Notorious University of Toronto psychology professor Jordan B. Peterson has been decrying this revulsion to responsibility eloquently. “We need to wake up, individual man and woman alike, and we need to do it now. Each of us must take the world on our shoulders, insofar as we are capable of that, and adopt individual responsibility for the horrors and suffering its existence entails… We need to become adults, instead of aged children.”

What else should we call grown men and women who play with dolls, but children? A culture that advocates and encourages grown adults to play with dolls instead of accepting the grave responsibility that comes with adulthood, including parenthood, stewarding the growth of future generations, and taking on the mantle of leadership, is one that does not value its potential or humanity itself. This is not liberation, but imprisonment to a set of values that will lead to the destruction of our civilization.

We are in a slow-motion suicide, and we are constructing our replacements. Nowhere is this made clearer than in Saudia Arabia’s recent decision to grant citizenship to Sophia, a humanoid artificial intelligence. That human beings would become capable of designing their ultimate, uncanny doppelgängers was never in doubt, but how we proceed now that they have been birthed must be gravely considered. The very future of what it means to be human depends on it.

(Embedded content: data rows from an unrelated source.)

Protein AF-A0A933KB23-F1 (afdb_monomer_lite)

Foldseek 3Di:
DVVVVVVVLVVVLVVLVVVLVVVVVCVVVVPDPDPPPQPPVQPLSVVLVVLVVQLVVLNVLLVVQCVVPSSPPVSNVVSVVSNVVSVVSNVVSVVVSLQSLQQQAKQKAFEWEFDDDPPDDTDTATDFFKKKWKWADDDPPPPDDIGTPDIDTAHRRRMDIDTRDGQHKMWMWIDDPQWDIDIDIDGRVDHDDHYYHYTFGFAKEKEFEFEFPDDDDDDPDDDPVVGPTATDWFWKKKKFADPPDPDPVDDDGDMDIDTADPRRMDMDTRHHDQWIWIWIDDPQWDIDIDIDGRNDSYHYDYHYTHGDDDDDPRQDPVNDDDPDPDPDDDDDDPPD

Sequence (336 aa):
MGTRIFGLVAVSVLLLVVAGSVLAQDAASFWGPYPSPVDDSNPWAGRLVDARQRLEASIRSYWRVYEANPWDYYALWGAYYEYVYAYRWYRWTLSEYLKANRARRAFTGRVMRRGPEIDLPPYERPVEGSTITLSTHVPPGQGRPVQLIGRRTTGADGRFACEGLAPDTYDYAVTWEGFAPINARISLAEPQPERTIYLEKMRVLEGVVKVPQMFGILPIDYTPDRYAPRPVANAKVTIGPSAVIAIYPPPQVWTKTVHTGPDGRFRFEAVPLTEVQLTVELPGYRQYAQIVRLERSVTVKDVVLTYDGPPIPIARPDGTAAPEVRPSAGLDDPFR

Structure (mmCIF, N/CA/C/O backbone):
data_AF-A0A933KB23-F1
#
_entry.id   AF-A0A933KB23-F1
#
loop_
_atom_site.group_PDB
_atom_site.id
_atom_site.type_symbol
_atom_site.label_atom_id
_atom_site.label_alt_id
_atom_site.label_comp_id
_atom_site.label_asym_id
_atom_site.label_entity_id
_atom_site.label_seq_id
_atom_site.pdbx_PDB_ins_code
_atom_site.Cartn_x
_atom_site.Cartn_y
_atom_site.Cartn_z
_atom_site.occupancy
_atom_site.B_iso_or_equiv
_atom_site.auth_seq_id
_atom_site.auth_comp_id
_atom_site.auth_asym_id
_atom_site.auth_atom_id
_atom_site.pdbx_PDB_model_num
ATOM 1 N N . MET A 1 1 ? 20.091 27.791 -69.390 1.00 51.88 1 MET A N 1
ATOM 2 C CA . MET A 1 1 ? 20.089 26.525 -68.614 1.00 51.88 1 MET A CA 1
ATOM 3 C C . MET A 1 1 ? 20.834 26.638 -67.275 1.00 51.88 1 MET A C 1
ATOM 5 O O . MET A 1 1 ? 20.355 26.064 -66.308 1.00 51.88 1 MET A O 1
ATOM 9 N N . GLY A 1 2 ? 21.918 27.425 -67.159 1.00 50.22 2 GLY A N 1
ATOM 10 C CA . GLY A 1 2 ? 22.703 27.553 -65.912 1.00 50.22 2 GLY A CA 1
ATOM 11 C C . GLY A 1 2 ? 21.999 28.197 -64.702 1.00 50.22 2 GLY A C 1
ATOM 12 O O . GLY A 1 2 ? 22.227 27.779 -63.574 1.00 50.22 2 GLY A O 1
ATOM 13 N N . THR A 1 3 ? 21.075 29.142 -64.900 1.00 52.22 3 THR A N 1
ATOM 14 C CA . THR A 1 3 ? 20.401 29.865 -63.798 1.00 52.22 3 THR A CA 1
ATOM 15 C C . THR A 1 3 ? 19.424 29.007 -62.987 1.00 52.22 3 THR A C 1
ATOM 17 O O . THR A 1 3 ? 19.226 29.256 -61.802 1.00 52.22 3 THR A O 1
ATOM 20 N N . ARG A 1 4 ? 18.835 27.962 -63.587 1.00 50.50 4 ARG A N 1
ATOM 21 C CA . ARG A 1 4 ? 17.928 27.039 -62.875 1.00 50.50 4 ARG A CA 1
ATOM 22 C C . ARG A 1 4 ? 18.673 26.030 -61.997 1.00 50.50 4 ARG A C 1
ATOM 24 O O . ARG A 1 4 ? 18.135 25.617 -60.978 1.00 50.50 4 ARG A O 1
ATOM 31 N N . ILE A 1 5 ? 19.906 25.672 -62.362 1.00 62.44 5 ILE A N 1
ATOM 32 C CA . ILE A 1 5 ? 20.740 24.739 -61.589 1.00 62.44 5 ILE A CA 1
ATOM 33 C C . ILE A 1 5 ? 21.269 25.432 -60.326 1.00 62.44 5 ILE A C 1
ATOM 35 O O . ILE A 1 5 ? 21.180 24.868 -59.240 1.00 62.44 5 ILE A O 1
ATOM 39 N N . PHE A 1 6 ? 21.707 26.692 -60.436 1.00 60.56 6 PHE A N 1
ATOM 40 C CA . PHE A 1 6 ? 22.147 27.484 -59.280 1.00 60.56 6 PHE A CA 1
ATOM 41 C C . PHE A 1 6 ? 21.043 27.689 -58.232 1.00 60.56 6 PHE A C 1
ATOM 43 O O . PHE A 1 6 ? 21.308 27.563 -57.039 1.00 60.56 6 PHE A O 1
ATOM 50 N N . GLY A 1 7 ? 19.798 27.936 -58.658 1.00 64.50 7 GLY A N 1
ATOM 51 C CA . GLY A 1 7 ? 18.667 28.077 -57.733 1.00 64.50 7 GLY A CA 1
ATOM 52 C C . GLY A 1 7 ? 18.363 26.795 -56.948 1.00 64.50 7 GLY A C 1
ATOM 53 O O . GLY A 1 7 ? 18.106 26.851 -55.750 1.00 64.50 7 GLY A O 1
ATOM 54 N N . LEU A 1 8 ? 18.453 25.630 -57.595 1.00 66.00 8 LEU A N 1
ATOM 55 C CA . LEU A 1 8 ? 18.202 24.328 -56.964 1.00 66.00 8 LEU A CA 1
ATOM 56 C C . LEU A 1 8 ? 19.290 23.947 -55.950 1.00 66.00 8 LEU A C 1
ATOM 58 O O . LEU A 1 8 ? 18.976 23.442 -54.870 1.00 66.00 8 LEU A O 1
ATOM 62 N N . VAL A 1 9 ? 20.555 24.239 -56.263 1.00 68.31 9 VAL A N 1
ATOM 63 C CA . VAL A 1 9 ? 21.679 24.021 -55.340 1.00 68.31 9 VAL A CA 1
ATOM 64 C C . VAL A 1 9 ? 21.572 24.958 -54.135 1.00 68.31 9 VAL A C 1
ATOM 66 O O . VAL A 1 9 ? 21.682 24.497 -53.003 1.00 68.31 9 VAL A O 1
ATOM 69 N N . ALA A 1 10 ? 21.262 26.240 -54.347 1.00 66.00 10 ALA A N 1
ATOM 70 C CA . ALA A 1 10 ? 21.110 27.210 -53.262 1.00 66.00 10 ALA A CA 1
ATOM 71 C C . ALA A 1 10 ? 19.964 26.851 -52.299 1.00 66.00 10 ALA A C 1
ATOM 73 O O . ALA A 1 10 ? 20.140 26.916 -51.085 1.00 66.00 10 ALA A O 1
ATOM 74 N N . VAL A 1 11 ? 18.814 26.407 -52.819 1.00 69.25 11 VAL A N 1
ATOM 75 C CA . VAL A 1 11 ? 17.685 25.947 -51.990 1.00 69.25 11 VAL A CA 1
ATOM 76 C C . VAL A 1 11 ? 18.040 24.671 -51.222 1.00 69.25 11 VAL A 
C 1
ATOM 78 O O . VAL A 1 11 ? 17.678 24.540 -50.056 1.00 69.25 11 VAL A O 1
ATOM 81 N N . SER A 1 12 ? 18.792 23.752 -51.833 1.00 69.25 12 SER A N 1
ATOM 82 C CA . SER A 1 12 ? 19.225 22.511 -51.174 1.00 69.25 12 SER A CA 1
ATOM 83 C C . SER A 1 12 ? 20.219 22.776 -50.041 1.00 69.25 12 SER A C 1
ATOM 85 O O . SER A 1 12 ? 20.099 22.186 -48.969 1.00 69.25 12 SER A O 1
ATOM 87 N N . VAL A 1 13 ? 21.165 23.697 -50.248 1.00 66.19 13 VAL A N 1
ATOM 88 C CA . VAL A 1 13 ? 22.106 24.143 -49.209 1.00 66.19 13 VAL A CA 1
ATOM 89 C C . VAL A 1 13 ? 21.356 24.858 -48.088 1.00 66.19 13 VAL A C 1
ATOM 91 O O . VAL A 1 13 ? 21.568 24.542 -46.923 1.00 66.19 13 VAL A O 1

Natural Rights for Artificial Beings

Myriad questions arise to an AI being granted the same rights as actual persons, even in a country as repressive as Saudia Arabia. Presumably, Sophia does not have the right to practice the religion of her choice, or speak out against those who have bestowed rights upon her. However, the precedent of machines being treated as persons under the law should be a red flag for any of us who are wary of transhumanism, believe in humanitarian ethics, human responsibility, or have simply spent too much time partaking of twentieth-century sci-fi.

Why would we want to assign something as fundamental as natural rights to a being that is not natural? To believe that a human being is imbued with rights simply because he or she draws breath on Earth, is the belief that there is something inalienable, unquestionable, and necessarily human about autonomy, agency, and free will. Even once an AI is capable of making determinations based on accumulated programming, citizenship is a human responsibility, not one we ought transfer to machines.

In his prescient, 1990 book “La Transparence du Mal,” translated to English in 1993 as “The Transparency of Evil,” French postmodernist Jean Baudrillard states: “Surely the extraordinary success of artificial intelligence is attributable to the fact that it frees us from real intelligence, that by hypertrophying thought as an operational process it frees us from thought’s ambiguity and from the insoluble puzzle of its relationship to the world. Surely the success of all these technologies is a result of the way in which they make it impossible even to raise the timeless question of liberty. What a relief! Thanks to the machine of the virtual, all your problems are over! You are no longer either subject or object, no longer either free or alienated— and no longer either one or the other: you are the same, and enraptured by the commutations of that sameness. We have left the hell of other people for the ecstasy of the same, the purgatory of otherness for the artificial paradises of identity.”

When Peterson and Baudrillard agree that human responsibility for liberty, intelligence, and sex are essential for the continuation of the human project on Earth, watch out.

We human beings think so little of ourselves that we believe dolls, bots, and AI are better than us, are replicants without our fundamental mistakes. We imbue our creations with a utopian vision of what we could be, without any understanding that it is our humanness that makes us wonderful. It is our ability to make mistakes, to forgive, to show mercy, to trade our impulsive desires for future wants, that make us worthwhile.

We need to take responsibility for our knowledge, for our bodies, for our impact, and for the continuance of this beautiful thing with which we have been gifted: humanity, and its perpetuation on our planet and in the universe.